By the definition of derivative1, $f(x)=f(x_0)+f'(x_0)(x-x_0)+o(x-x_0)$ and $g(x)=g(x_0)+g'(x_0)(x-x_0)+o(x-x_0)$. Multiplying the equalities we get \begin{multline} f(x)g(x)=f(x_0)g(x_0)+(f'(x_0)g(x_0)+f(x_0)g'(x_0))(x-x_0)+\\ +f'(x_0)g'(x_0)(x-x_0)^2+o(x-x_0) \end{multline} and since $f'(x_0)g'(x_0)(x-x_0)^2=o(x-x_0)$, we can rewrite it as \[(fg)(x)=(fg)(x_0)+(f'g+fg')(x_0)\cdot(x-x_0)+o(x-x_o)\] — which exactly means that (fg)'=f'g+fg'.
1 $\lim_{x\to x_0}g(x)=a$ iff $g(x)=a+o(1)$, hence $\lim_{x\to x_0}\frac{f(x)-f(x_0)}{x-x_0}=f'(x_0)$ iff $\frac{f(x)-f(x_0)}{x-x_0}=f'(x_0)+o(1)$ which can be rewritten as $f(x)-f(x_0)=f'(x_0)(x-x_0)+o(x-x_0)$ (see e.g. wikipedia if "o(1)" notation is unfamiliar to you).

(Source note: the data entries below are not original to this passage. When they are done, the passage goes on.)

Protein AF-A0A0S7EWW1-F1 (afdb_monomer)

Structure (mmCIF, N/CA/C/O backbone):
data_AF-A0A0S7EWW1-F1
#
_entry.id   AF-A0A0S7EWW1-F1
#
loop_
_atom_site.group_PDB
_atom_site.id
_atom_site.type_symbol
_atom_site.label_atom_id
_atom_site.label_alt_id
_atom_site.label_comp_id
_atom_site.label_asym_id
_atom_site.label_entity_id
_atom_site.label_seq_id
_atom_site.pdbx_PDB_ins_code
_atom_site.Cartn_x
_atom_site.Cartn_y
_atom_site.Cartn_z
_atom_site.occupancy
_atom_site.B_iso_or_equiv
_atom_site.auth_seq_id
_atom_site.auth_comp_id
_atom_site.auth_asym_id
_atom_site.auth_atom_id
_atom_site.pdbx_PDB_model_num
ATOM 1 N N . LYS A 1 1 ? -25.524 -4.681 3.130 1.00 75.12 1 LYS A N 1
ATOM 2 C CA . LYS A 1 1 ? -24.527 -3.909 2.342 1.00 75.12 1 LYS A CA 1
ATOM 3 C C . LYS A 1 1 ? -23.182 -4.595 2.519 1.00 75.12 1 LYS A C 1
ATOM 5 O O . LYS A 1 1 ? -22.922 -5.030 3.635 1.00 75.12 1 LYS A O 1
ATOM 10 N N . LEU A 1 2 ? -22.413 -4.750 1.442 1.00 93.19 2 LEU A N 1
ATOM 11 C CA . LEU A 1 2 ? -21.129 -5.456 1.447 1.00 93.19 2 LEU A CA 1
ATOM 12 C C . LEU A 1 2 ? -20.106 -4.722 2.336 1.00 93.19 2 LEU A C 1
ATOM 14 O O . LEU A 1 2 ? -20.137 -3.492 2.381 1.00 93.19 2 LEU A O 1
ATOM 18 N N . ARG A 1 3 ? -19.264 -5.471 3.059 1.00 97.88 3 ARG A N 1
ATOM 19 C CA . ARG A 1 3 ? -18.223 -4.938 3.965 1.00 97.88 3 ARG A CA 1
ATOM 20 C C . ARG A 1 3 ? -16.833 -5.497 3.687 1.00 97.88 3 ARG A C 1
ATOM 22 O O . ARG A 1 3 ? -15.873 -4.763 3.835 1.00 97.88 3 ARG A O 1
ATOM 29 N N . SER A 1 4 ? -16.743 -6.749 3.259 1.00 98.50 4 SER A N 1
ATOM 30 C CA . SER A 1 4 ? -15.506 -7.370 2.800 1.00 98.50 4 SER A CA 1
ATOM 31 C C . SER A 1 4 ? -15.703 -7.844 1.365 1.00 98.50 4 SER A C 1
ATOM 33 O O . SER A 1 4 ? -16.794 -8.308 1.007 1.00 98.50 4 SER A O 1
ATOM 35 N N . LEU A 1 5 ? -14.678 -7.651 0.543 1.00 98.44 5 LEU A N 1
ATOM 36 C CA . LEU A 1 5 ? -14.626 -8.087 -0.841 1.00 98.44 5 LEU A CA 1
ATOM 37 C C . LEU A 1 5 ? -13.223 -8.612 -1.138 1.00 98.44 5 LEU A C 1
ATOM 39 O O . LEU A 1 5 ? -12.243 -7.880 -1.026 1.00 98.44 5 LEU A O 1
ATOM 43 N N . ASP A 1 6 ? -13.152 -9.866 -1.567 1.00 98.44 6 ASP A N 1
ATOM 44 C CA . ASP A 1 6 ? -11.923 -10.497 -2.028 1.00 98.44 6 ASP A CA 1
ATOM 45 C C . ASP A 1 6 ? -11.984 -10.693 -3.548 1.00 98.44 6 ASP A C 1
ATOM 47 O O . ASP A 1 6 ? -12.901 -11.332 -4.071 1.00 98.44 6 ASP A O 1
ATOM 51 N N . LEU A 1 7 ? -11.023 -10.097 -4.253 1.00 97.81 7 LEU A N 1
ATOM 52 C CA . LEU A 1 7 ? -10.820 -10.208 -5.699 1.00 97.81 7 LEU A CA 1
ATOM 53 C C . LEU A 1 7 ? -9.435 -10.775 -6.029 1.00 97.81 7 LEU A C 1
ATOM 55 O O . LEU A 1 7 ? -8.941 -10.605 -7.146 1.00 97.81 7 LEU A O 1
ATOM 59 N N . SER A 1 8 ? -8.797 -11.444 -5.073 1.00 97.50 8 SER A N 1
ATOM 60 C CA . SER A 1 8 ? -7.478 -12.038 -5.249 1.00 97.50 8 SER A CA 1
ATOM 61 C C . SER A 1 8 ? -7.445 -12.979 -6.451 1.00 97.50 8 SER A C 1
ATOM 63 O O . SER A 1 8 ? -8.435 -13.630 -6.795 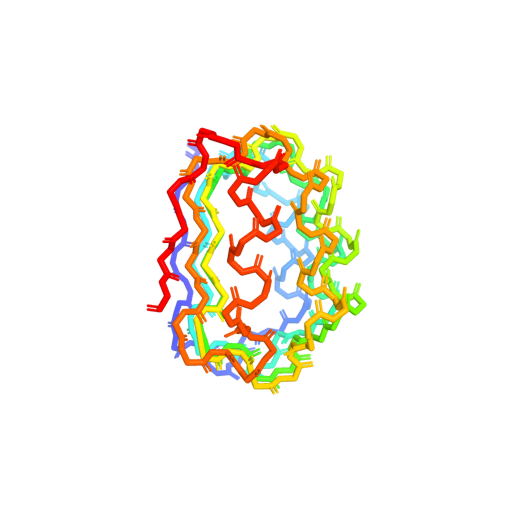1.00 97.50 8 SER A O 1
ATOM 65 N N . TRP A 1 9 ? -6.286 -13.066 -7.101 1.00 96.00 9 TRP A N 1
ATOM 66 C CA . TRP A 1 9 ? -6.058 -13.929 -8.265 1.00 96.00 9 TRP A CA 1
ATOM 67 C C . TRP A 1 9 ? -7.002 -13.669 -9.446 1.00 96.00 9 TRP A C 1
ATOM 69 O O . TRP A 1 9 ? -7.198 -14.548 -10.287 1.00 96.00 9 TRP A O 1
ATOM 79 N N . CYS A 1 10 ? -7.557 -12.460 -9.557 1.00 96.06 10 CYS A N 1
ATOM 80 C CA . CYS A 1 10 ? -8.367 -12.059 -10.700 1.00 96.06 10 CYS A CA 1
ATOM 81 C C . CYS A 1 10 ? -7.514 -11.279 -11.722 1.00 96.06 10 CYS A C 1
ATOM 83 O O . CYS A 1 10 ? -7.490 -10.048 -11.696 1.00 96.06 10 CYS A O 1
ATOM 85 N N . PRO A 1 11 ? -6.854 -11.936 -12.703 1.00 89.69 11 PRO A N 1
ATOM 86 C CA . PRO A 1 11 ? -5.895 -11.282 -13.608 1.00 89.69 11 PRO A CA 1
ATOM 87 C C . PRO A 1 11 ? -6.532 -10.274 -14.577 1.00 89.69 11 PRO A C 1
ATOM 89 O O . PRO A 1 11 ? -5.832 -9.591 -15.324 1.00 89.69 11 PRO A O 1
ATOM 92 N N . ARG A 1 12 ? -7.868 -10.217 -14.630 1.00 94.69 12 ARG A N 1
ATOM 93 C CA . ARG A 1 12 ? -8.628 -9.292 -15.480 1.00 94.69 12 ARG A CA 1
ATOM 94 C C . ARG A 1 12 ? -9.130 -8.058 -14.733 1.00 94.69 12 ARG A C 1
ATOM 96 O O . ARG A 1 12 ? -9.633 -7.156 -15.396 1.00 94.69 12 ARG A O 1
ATOM 103 N N . ILE A 1 13 ? -8.997 -8.014 -13.408 1.00 95.81 13 ILE A N 1
ATOM 104 C CA . ILE A 1 13 ? -9.312 -6.819 -12.625 1.00 95.81 13 ILE A CA 1
ATOM 105 C C . ILE A 1 13 ? -8.275 -5.742 -12.948 1.00 95.81 13 ILE A C 1
ATOM 107 O O . ILE A 1 13 ? -7.086 -6.027 -13.044 1.00 95.81 13 ILE A O 1
ATOM 111 N N . THR A 1 14 ? -8.756 -4.525 -13.187 1.00 97.81 14 THR A N 1
ATOM 112 C CA . THR A 1 14 ? -7.965 -3.344 -13.566 1.00 97.81 14 THR A CA 1
ATOM 113 C C . THR A 1 14 ? -8.408 -2.157 -12.720 1.00 97.81 14 THR A C 1
ATOM 115 O O . THR A 1 14 ? -9.411 -2.254 -12.012 1.00 97.81 14 THR A O 1
ATOM 118 N N . ASP A 1 15 ? -7.719 -1.025 -12.836 1.00 98.44 15 ASP A N 1
ATOM 119 C CA . ASP A 1 15 ? -8.058 0.205 -12.108 1.00 98.44 15 ASP A CA 1
ATOM 120 C C . ASP A 1 15 ? -9.513 0.654 -12.318 1.00 98.44 15 ASP A C 1
ATOM 122 O O . ASP A 1 15 ? -10.142 1.145 -11.386 1.00 98.44 15 ASP A O 1
ATOM 126 N N . MET A 1 16 ? -10.098 0.383 -13.491 1.00 98.19 16 MET A N 1
ATOM 127 C CA . MET A 1 16 ? -11.512 0.663 -13.777 1.00 98.19 16 MET A CA 1
ATOM 128 C C . MET A 1 16 ? -12.467 -0.107 -12.848 1.00 98.19 16 MET A C 1
ATOM 130 O O . MET A 1 16 ? -13.523 0.391 -12.478 1.00 98.19 16 MET A O 1
ATOM 134 N N . ALA A 1 17 ? -12.104 -1.322 -12.424 1.00 97.56 17 ALA A N 1
ATOM 135 C CA . ALA A 1 17 ? -12.892 -2.045 -11.428 1.00 97.56 17 ALA A CA 1
ATOM 136 C C . ALA A 1 17 ? -12.806 -1.372 -10.049 1.00 97.56 17 ALA A C 1
ATOM 138 O O . ALA A 1 17 ? -13.795 -1.357 -9.320 1.00 97.56 17 ALA A O 1
ATOM 139 N N . LEU A 1 18 ? -11.648 -0.797 -9.704 1.00 98.19 18 LEU A N 1
ATOM 140 C CA . LEU A 1 18 ? -11.467 -0.067 -8.448 1.00 98.19 18 LEU A CA 1
ATOM 141 C C . LEU A 1 18 ? -12.226 1.263 -8.446 1.00 98.19 18 LEU A C 1
ATOM 143 O O . LEU A 1 18 ? -12.760 1.637 -7.406 1.00 98.19 18 LEU A O 1
ATOM 147 N N . GLU A 1 19 ? -12.357 1.922 -9.600 1.00 98.31 19 GLU A N 1
ATOM 148 C CA . GLU A 1 19 ? -13.252 3.072 -9.776 1.00 98.31 19 GLU A CA 1
ATOM 149 C C . GLU A 1 19 ? -14.700 2.699 -9.428 1.00 98.31 19 GLU A C 1
ATOM 151 O O . GLU A 1 19 ? -15.301 3.319 -8.551 1.00 98.31 19 GLU A O 1
ATOM 156 N N . TYR A 1 20 ? -15.241 1.629 -10.023 1.00 97.81 20 TYR A N 1
ATOM 157 C CA . TYR A 1 20 ? -16.599 1.166 -9.709 1.00 97.81 20 TYR A CA 1
ATOM 158 C C . TYR A 1 20 ? -16.769 0.778 -8.233 1.00 97.81 20 TYR A C 1
ATOM 160 O O . TYR A 1 20 ? -17.775 1.121 -7.612 1.00 97.81 20 TYR A O 1
ATOM 168 N N . ILE A 1 21 ? -15.779 0.100 -7.643 1.00 97.38 21 ILE A N 1
ATOM 169 C CA . ILE A 1 21 ? -15.789 -0.253 -6.215 1.00 97.38 21 ILE A CA 1
ATOM 170 C C . ILE A 1 21 ? -15.832 1.005 -5.343 1.00 97.38 21 ILE A C 1
ATOM 172 O O . ILE A 1 21 ? -16.648 1.076 -4.422 1.00 97.38 21 ILE A 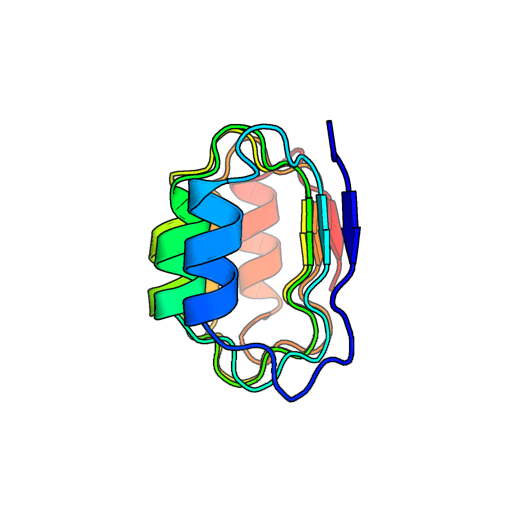O 1
ATOM 176 N N . ALA A 1 22 ? -15.006 2.008 -5.641 1.00 96.94 22 ALA A N 1
ATOM 177 C CA . ALA A 1 22 ? -14.984 3.264 -4.901 1.00 96.94 22 ALA A CA 1
ATOM 178 C C . ALA A 1 22 ? -16.310 4.040 -5.035 1.00 96.94 22 ALA A C 1
ATOM 180 O O . ALA A 1 22 ? -16.804 4.598 -4.047 1.00 96.94 22 ALA A O 1
ATOM 181 N N . CYS A 1 23 ? -16.915 4.019 -6.229 1.00 96.25 23 CYS A N 1
ATOM 182 C CA . CYS A 1 23 ? -18.182 4.687 -6.525 1.00 96.25 23 CYS A CA 1
ATOM 183 C C . CYS A 1 23 ? -19.408 4.026 -5.883 1.00 96.25 23 CYS A C 1
ATOM 185 O O . CYS A 1 23 ? -20.302 4.749 -5.459 1.00 96.25 23 CYS A O 1
ATOM 187 N N . ASP A 1 24 ? -19.471 2.695 -5.785 1.00 95.88 24 ASP A N 1
ATOM 188 C CA . ASP A 1 24 ? -20.705 2.010 -5.361 1.00 95.88 24 ASP A CA 1
ATOM 189 C C . ASP A 1 24 ? -20.612 1.391 -3.956 1.00 95.88 24 ASP A C 1
ATOM 191 O O . ASP A 1 24 ? -21.625 1.214 -3.263 1.00 95.88 24 ASP A O 1
ATOM 195 N N . LEU A 1 25 ? -19.401 1.064 -3.490 1.00 96.56 25 LEU A N 1
ATOM 196 C CA . LEU A 1 25 ? -19.172 0.308 -2.255 1.00 96.56 25 LEU A CA 1
ATOM 197 C C . LEU A 1 25 ? -18.650 1.185 -1.108 1.00 96.56 25 LEU A C 1
ATOM 199 O O . LEU A 1 25 ? -17.762 0.790 -0.361 1.00 96.56 25 LEU A O 1
ATOM 203 N N . HIS A 1 26 ? -19.265 2.346 -0.868 1.00 93.94 26 HIS A N 1
ATOM 204 C CA . HIS A 1 26 ? -18.840 3.303 0.176 1.00 93.94 26 HIS A CA 1
ATOM 205 C C . HIS A 1 26 ? -18.814 2.771 1.626 1.00 93.94 26 HIS A C 1
ATOM 207 O O . HIS A 1 26 ? -18.344 3.463 2.527 1.00 93.94 26 HIS A O 1
ATOM 213 N N . LYS A 1 27 ? -19.385 1.584 1.881 1.00 96.94 27 LYS A N 1
ATOM 214 C CA . LYS A 1 27 ? -19.382 0.913 3.197 1.00 96.94 27 LYS A CA 1
ATOM 215 C C . LYS A 1 27 ? -18.420 -0.276 3.271 1.00 96.94 27 LYS A C 1
ATOM 217 O O . LYS A 1 27 ? -18.485 -1.026 4.246 1.00 96.94 27 LYS A O 1
ATOM 222 N N . LEU A 1 28 ? -17.608 -0.483 2.236 1.00 98.44 28 LEU A N 1
ATOM 223 C CA . LEU A 1 28 ? -16.582 -1.510 2.239 1.00 98.44 28 LEU A CA 1
ATOM 224 C C . LEU A 1 28 ? -15.516 -1.140 3.275 1.00 98.44 28 LEU A C 1
ATOM 226 O O . LEU A 1 28 ? -15.047 -0.005 3.319 1.00 98.44 28 LEU A O 1
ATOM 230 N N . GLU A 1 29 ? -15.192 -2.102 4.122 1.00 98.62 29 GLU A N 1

An equivalent way to state the product rule is $\frac{(fg)'}{fg} = \frac{f'}{f} + \frac{g'}{g}$. I prefer this statement because it is more intuitive: it says precisely that the relative instantaneous change in $fg$ is the sum of the relative instantaneous change in $f$ and the relative instantaneous change in $g$. In other words, this is just an expression of the approximation $(1 + a)(1 + b) \approx 1 + a + b$ when $a, b$ are both small ("multiplication near the identity is addition"). In other other words, this is an expression of the familiar fact that if you increase something by 5%, then by 5% again, the total increase is just a little more than 10%.
As for turning this into a formal proof, divide both sides of the expression you're confused about by $fg$. (This is not strictly valid if $f$ or $g$ is equal to zero, but I'm going for clarity here.)